From the records below, set down exactly the lines starting with the line that contains "ATOM 148 O O" and going on through the line that contains "ATOM 173 O O". Nothing else is wanted.

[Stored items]

-*-

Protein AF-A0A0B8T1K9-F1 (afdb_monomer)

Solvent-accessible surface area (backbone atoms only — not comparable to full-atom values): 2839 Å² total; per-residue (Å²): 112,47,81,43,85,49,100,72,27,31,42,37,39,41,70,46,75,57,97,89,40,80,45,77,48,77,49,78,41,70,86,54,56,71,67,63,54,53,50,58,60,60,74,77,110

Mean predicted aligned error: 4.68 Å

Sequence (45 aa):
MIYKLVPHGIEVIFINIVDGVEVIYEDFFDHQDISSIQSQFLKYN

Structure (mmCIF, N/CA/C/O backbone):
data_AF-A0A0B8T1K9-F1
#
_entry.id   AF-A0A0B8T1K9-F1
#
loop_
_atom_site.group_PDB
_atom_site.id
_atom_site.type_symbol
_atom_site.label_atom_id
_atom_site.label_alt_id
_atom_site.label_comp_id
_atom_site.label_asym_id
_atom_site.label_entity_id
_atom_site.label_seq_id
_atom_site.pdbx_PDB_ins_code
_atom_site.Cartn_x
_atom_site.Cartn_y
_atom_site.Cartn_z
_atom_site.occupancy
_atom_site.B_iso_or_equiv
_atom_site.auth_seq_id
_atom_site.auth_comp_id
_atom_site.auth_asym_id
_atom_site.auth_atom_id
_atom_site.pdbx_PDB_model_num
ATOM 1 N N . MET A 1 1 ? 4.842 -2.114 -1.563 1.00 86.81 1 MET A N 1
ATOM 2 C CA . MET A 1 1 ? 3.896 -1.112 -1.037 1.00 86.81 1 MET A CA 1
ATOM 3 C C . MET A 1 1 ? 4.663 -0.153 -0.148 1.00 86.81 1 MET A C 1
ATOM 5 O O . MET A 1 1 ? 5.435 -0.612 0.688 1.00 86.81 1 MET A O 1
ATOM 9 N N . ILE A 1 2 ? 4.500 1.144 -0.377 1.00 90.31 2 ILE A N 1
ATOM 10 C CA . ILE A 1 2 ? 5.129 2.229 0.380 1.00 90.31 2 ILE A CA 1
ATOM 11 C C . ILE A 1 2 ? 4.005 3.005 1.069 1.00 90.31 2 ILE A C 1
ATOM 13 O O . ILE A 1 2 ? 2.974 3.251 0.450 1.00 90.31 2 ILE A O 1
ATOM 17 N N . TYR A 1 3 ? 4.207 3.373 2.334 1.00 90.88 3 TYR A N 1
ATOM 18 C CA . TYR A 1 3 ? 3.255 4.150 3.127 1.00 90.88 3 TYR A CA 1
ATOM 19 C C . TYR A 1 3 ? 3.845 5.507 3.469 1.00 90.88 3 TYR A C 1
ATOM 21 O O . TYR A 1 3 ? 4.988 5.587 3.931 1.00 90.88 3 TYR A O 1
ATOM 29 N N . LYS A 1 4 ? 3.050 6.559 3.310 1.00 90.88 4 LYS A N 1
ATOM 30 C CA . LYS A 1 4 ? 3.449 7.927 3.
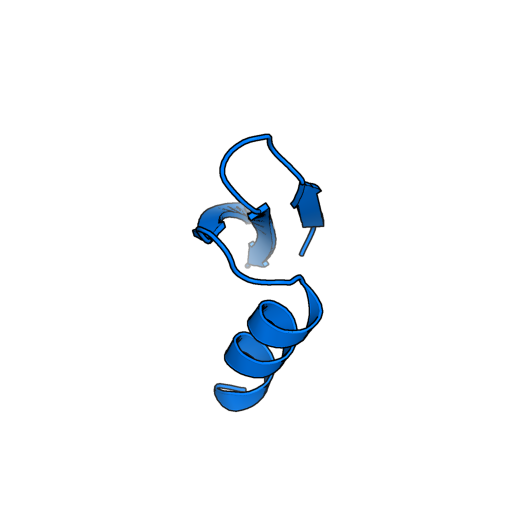619 1.00 90.88 4 LYS A CA 1
ATOM 31 C C . LYS A 1 4 ? 2.361 8.598 4.447 1.00 90.88 4 LYS A C 1
ATOM 33 O O . LYS A 1 4 ? 1.236 8.786 3.997 1.00 90.88 4 LYS A O 1
ATOM 38 N N . LEU A 1 5 ? 2.714 8.948 5.683 1.00 89.81 5 LEU A N 1
ATOM 39 C CA . LEU A 1 5 ? 1.857 9.737 6.564 1.00 89.81 5 LEU A CA 1
ATOM 40 C C . LEU A 1 5 ? 1.798 11.174 6.046 1.00 89.81 5 LEU A C 1
ATOM 42 O O . LEU A 1 5 ? 2.834 11.816 5.856 1.00 89.81 5 LEU A O 1
ATOM 46 N N . VAL A 1 6 ? 0.587 11.675 5.844 1.00 88.88 6 VAL A N 1
ATOM 47 C CA . VAL A 1 6 ? 0.314 13.053 5.428 1.00 88.88 6 VAL A CA 1
ATOM 48 C C . VAL A 1 6 ? -0.667 13.694 6.415 1.00 88.88 6 VAL A C 1
ATOM 50 O O . VAL A 1 6 ? -1.342 12.976 7.151 1.00 88.88 6 VAL A O 1
ATOM 53 N N . PRO A 1 7 ? -0.784 15.034 6.471 1.00 88.50 7 PRO A N 1
ATOM 54 C CA . PRO A 1 7 ? -1.619 15.703 7.475 1.00 88.50 7 PRO A CA 1
ATOM 55 C C . PRO A 1 7 ? -3.086 15.246 7.522 1.00 88.50 7 PRO A C 1
ATOM 57 O O . PRO A 1 7 ? -3.732 15.388 8.555 1.00 88.50 7 PRO A O 1
ATOM 60 N N . HIS A 1 8 ? -3.605 14.704 6.418 1.00 85.19 8 HIS A N 1
ATOM 61 C CA . HIS A 1 8 ? -4.998 14.280 6.289 1.00 85.19 8 HIS A CA 1
ATOM 62 C C . HIS A 1 8 ? -5.200 12.761 6.418 1.00 85.19 8 HIS A C 1
ATOM 64 O O . HIS A 1 8 ? -6.328 12.320 6.584 1.00 85.19 8 HIS A O 1
ATOM 70 N N . GLY A 1 9 ? -4.138 11.949 6.420 1.00 90.94 9 GLY A N 1
ATOM 71 C CA . GLY A 1 9 ? -4.280 10.493 6.403 1.00 90.94 9 GLY A CA 1
ATOM 72 C C . GLY A 1 9 ? -3.014 9.776 5.951 1.00 90.94 9 GLY A C 1
ATOM 73 O O . GLY A 1 9 ? -1.896 10.176 6.292 1.00 90.94 9 GLY A O 1
ATOM 74 N N . ILE A 1 10 ? -3.191 8.704 5.183 1.00 92.75 10 ILE A N 1
ATOM 75 C CA . ILE A 1 10 ? -2.101 7.856 4.698 1.00 92.75 10 ILE A CA 1
ATOM 76 C C . ILE A 1 10 ? -2.217 7.679 3.190 1.00 92.75 10 ILE A C 1
ATOM 78 O O . ILE A 1 10 ? -3.203 7.152 2.687 1.00 92.75 10 ILE A O 1
ATOM 82 N N . GLU A 1 11 ? -1.173 8.093 2.485 1.00 92.75 11 GLU A N 1
ATOM 83 C CA . GLU A 1 11 ? -0.969 7.833 1.061 1.00 92.75 11 GLU A CA 1
ATOM 84 C C . GLU A 1 11 ? -0.247 6.485 0.913 1.00 92.75 11 GLU A C 1
ATOM 86 O O . GLU A 1 11 ? 0.744 6.212 1.610 1.00 92.75 11 GLU A O 1
ATOM 91 N N . VAL A 1 12 ? -0.763 5.621 0.042 1.00 91.88 12 VAL A N 1
ATOM 92 C CA . VAL A 1 12 ? -0.264 4.261 -0.174 1.00 91.88 12 VAL A CA 1
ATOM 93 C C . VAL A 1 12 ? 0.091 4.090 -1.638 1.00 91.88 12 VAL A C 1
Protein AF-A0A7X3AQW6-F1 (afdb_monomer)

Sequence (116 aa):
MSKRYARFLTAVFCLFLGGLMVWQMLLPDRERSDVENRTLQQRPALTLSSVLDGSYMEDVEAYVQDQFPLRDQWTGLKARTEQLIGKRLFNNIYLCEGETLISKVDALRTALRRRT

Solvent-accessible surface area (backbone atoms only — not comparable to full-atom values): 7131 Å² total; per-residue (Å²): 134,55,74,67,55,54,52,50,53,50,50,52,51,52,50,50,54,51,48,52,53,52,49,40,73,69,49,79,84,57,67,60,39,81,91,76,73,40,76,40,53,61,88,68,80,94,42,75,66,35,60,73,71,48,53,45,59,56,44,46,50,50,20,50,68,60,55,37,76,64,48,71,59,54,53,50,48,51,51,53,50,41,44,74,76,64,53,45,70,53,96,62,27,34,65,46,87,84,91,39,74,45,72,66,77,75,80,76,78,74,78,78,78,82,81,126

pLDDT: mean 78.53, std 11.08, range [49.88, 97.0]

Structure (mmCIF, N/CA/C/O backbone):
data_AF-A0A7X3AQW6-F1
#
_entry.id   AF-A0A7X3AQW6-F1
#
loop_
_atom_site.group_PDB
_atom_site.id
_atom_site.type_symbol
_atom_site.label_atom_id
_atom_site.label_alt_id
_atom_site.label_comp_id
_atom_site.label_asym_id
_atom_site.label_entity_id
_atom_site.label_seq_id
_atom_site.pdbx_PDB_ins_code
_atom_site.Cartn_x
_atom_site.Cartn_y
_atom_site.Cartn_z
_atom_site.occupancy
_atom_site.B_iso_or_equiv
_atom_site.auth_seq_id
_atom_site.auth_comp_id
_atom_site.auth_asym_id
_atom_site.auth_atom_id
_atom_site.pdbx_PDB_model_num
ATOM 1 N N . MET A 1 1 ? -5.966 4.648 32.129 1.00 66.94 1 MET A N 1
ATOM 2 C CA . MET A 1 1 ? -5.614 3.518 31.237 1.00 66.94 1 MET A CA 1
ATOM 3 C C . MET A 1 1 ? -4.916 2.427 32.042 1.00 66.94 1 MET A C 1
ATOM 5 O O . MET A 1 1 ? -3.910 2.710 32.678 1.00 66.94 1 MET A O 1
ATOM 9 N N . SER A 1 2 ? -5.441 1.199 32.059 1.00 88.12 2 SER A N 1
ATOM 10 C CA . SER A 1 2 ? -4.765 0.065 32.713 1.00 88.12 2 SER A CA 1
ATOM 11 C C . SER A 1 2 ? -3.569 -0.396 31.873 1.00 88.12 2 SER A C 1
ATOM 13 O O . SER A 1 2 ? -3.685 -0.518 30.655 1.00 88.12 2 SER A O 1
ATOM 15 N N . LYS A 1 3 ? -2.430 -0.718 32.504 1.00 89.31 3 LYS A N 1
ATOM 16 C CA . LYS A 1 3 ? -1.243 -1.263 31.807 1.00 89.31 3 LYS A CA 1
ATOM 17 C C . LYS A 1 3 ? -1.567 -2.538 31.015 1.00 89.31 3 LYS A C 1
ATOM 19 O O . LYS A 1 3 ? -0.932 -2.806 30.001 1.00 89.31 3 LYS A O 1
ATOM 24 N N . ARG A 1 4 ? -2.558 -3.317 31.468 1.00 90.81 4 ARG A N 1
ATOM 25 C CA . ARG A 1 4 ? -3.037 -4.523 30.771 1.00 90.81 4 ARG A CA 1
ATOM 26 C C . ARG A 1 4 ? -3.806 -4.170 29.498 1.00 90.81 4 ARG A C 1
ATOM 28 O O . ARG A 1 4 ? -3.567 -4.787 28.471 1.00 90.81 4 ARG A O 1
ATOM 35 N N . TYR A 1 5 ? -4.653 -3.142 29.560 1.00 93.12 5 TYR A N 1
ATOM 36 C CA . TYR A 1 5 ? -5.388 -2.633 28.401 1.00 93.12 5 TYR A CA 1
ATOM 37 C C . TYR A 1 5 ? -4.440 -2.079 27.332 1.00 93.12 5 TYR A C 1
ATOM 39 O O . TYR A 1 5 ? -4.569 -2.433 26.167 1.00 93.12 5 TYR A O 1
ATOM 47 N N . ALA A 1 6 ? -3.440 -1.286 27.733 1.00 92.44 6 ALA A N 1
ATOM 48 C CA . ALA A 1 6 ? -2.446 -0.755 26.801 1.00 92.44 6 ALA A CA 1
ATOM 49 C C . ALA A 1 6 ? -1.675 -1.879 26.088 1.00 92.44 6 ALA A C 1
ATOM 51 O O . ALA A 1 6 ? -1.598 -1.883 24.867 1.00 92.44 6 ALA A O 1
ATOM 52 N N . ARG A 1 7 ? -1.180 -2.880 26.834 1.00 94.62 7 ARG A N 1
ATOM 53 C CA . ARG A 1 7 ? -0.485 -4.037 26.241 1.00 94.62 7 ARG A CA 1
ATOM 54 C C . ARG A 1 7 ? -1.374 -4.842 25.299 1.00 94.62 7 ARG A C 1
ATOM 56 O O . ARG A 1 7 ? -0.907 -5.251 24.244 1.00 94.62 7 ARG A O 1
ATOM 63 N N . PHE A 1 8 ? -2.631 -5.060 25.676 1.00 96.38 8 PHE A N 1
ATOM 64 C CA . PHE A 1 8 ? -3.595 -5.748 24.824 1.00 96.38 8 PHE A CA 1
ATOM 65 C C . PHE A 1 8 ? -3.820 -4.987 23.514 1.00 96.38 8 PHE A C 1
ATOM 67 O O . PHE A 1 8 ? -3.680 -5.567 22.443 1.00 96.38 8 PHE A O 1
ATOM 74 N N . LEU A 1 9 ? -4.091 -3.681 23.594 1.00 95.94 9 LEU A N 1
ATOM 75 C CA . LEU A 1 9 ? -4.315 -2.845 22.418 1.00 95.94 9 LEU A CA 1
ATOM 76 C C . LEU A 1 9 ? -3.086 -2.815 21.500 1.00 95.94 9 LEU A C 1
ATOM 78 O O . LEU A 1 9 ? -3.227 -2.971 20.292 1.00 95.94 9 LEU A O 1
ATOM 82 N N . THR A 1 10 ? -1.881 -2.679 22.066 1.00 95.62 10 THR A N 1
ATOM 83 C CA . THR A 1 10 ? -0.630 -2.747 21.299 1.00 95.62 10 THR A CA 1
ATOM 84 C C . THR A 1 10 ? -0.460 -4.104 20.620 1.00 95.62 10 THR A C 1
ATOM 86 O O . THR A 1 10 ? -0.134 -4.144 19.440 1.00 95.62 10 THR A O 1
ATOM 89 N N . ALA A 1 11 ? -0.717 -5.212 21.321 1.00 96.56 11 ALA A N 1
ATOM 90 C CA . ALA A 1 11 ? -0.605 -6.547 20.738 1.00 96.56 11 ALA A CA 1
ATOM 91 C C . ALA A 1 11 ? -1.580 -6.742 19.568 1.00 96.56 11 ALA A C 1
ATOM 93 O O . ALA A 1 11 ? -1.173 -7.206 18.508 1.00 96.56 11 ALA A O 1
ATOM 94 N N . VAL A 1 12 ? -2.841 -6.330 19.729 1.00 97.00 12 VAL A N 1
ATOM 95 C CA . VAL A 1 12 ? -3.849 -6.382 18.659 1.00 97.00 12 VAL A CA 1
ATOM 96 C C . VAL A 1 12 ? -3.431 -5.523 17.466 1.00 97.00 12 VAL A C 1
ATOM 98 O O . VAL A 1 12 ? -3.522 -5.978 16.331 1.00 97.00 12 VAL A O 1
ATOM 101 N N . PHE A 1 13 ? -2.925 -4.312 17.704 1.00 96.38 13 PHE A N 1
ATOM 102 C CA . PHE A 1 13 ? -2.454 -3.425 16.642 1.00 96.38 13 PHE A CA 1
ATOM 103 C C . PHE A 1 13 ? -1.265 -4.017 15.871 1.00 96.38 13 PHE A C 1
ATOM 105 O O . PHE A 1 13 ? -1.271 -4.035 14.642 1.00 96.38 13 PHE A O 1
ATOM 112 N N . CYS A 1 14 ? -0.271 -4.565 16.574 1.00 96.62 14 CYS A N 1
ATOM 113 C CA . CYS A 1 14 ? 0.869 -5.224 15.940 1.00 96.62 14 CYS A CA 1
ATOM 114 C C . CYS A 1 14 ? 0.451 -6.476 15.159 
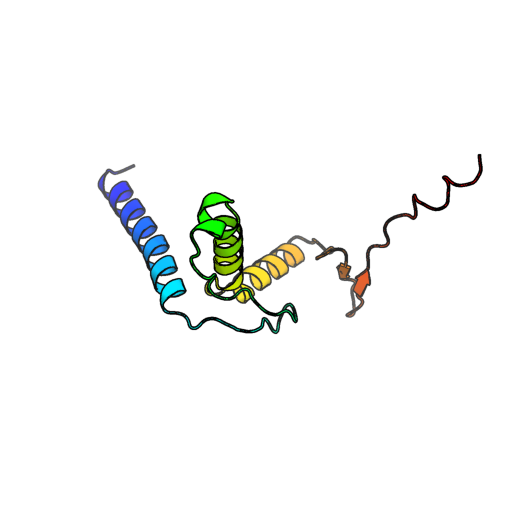1.00 96.62 14 CYS A C 1
ATOM 116 O O . CYS A 1 14 ? 0.939 -6.681 14.052 1.00 96.62 14 CYS A O 1
ATOM 118 N N . LEU A 1 15 ? -0.465 -7.288 15.699 1.00 96.12 15 LEU A N 1
ATOM 119 C CA . LEU A 1 15 ? -1.016 -8.448 14.993 1.00 96.12 15 LEU A CA 1
ATOM 120 C C . LEU A 1 15 ? -1.804 -8.037 13.751 1.00 96.12 15 LEU A C 1
ATOM 122 O O . LEU A 1 15 ? -1.708 -8.703 12.728 1.00 96.12 15 LEU A O 1
ATOM 126 N N . PHE A 1 16 ? -2.549 -6.936 13.818 1.00 93.75 16 PHE A N 1
ATOM 127 C CA . PHE A 1 16 ? -3.270 -6.393 12.675 1.00 93.75 16 PHE A CA 1
ATOM 128 C C . PHE A 1 16 ? -2.310 -5.960 11.558 1.00 93.75 16 PHE A C 1
ATOM 130 O O . PHE A 1 16 ? -2.452 -6.416 10.426 1.00 93.75 16 PHE A O 1
ATOM 137 N N . LEU A 1 17 ? -1.290 -5.153 11.874 1.00 92.75 17 LEU A N 1
ATOM 138 C CA . LEU A 1 17 ? -0.291 -4.723 10.888 1.00 92.75 17 LEU A CA 1
ATOM 139 C C . LEU A 1 17 ? 0.522 -5.899 10.331 1.00 92.75 17 LEU A C 1
ATOM 141 O O . LEU A 1 17 ? 0.690 -6.016 9.120 1.00 92.75 17 LEU A O 1
ATOM 145 N N . GLY A 1 18 ? 0.995 -6.792 11.205 1.00 92.06 18 GLY A N 1
ATOM 146 C CA . GLY A 1 18 ? 1.738 -7.984 10.800 1.00 92.06 18 GLY A CA 1
ATOM 147 C C . GLY A 1 18 ? 0.889 -8.933 9.956 1.00 92.06 18 GLY A C 1
ATOM 148 O O . GLY A 1 18 ? 1.368 -9.464 8.959 1.00 92.06 18 GLY A O 1
ATOM 149 N N . GLY A 1 19 ? -0.390 -9.092 10.300 1.00 91.88 19 GLY A N 1
ATOM 150 C CA . GLY A 1 19 ? -1.354 -9.868 9.528 1.00 91.88 19 GLY A CA 1
ATOM 151 C C . GLY A 1 19 ? -1.568 -9.302 8.126 1.00 91.88 19 GLY A C 1
ATOM 152 O O . GLY A 1 19 ? -1.542 -10.065 7.166 1.00 91.88 19 GLY A O 1
ATOM 153 N N . LEU A 1 20 ? -1.704 -7.977 7.984 1.00 88.81 20 LEU A N 1
ATOM 154 C CA . LEU A 1 20 ? -1.794 -7.321 6.674 1.00 88.81 20 LEU A CA 1
ATOM 155 C C . LEU A 1 20 ? -0.521 -7.511 5.840 1.00 88.81 20 LEU A C 1
ATOM 157 O O . LEU A 1 20 ? -0.616 -7.788 4.648 1.00 88.81 20 LEU A O 1
ATOM 161 N N . MET A 1 21 ? 0.656 -7.420 6.466 1.00 86.44 21 MET A N 1
ATOM 162 C CA . MET A 1 21 ? 1.936 -7.647 5.789 1.00 86.44 21 MET A CA 1
ATOM 163 C C . MET A 1 21 ? 2.055 -9.088 5.273 1.00 86.44 21 MET A C 1
ATOM 165 O O . MET A 1 21 ? 2.399 -9.308 4.115 1.00 86.44 21 MET A O 1
ATOM 169 N N . VAL A 1 22 ? 1.722 -10.078 6.109 1.00 87.94 22 VAL A N 1
ATOM 170 C CA . VAL A 1 22 ? 1.719 -11.495 5.710 1.00 87.94 22 VAL A CA 1
ATOM 171 C C . VAL A 1 22 ? 0.689 -11.747 4.611 1.00 87.94 22 VAL A C 1
ATOM 173 O O . VAL A 1 22 ? 0.991 -12.439 3.644 1.00 87.94 22 VAL A O 1
ATOM 176 N N . TRP A 1 23 ? -0.505 -11.160 4.723 1.00 87.38 23 TRP A N 1
ATOM 177 C CA . TRP A 1 23 ? -1.539 -11.265 3.696 1.00 87.38 23 TRP A CA 1
ATOM 178 C C . TRP A 1 23 ? -1.026 -10.752 2.351 1.00 87.38 23 TRP A C 1
ATOM 180 O O . TRP A 1 23 ? -1.133 -11.463 1.357 1.00 87.38 23 TRP A O 1
ATOM 190 N N . GLN A 1 24 ? -0.431 -9.559 2.318 1.00 84.06 24 GLN A N 1
ATOM 191 C CA . GLN A 1 24 ? 0.129 -8.979 1.100 1.00 84.06 24 GLN A CA 1
ATOM 192 C C . GLN A 1 24 ? 1.185 -9.890 0.459 1.00 84.06 24 GLN A C 1
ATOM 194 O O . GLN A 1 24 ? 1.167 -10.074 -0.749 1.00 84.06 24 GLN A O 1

-*-

Result below
ATOM 148 O O . GLY A 1 18 ? 1.368 -9.464 8.959 1.00 92.06 18 GLY A O 1
ATOM 149 N N . GLY A 1 19 ? -0.390 -9.092 10.300 1.00 91.88 19 GLY A N 1
ATOM 150 C CA . GLY A 1 19 ? -1.354 -9.868 9.528 1.00 91.88 19 GLY A CA 1
ATOM 151 C C . GLY A 1 19 ? -1.568 -9.302 8.126 1.00 91.88 19 GLY A C 1
ATOM 152 O O . GLY A 1 19 ? -1.542 -10.065 7.166 1.00 91.88 19 GLY A O 1
ATOM 153 N N . LEU A 1 20 ? -1.704 -7.977 7.984 1.00 88.81 20 LEU A N 1
ATOM 154 C CA . LEU A 1 20 ? -1.794 -7.321 6.674 1.00 88.81 20 LEU A CA 1
ATOM 155 C C . LEU A 1 20 ? -0.521 -7.511 5.840 1.00 88.81 20 LEU A C 1
ATOM 157 O O . LEU A 1 20 ? -0.616 -7.788 4.648 1.00 88.81 20 LEU A O 1
ATOM 161 N N . MET A 1 21 ? 0.656 -7.420 6.466 1.00 86.44 21 MET A N 1
ATOM 162 C CA . MET A 1 21 ? 1.936 -7.647 5.789 1.00 86.44 21 MET A CA 1
ATOM 163 C C . MET A 1 21 ? 2.055 -9.088 5.273 1.00 86.44 21 MET A C 1
ATOM 165 O O . MET A 1 21 ? 2.399 -9.308 4.115 1.00 86.44 21 MET A O 1
ATOM 169 N N . VAL A 1 22 ? 1.722 -10.078 6.109 1.00 87.94 22 VAL A N 1
ATOM 170 C CA . VAL A 1 22 ? 1.719 -11.495 5.710 1.00 87.94 22 VAL A CA 1
ATOM 171 C C . VAL A 1 22 ? 0.689 -11.747 4.611 1.00 87.94 22 VAL A C 1
ATOM 173 O O . VAL A 1 22 ? 0.991 -12.439 3.644 1.00 87.94 22 VAL A O 1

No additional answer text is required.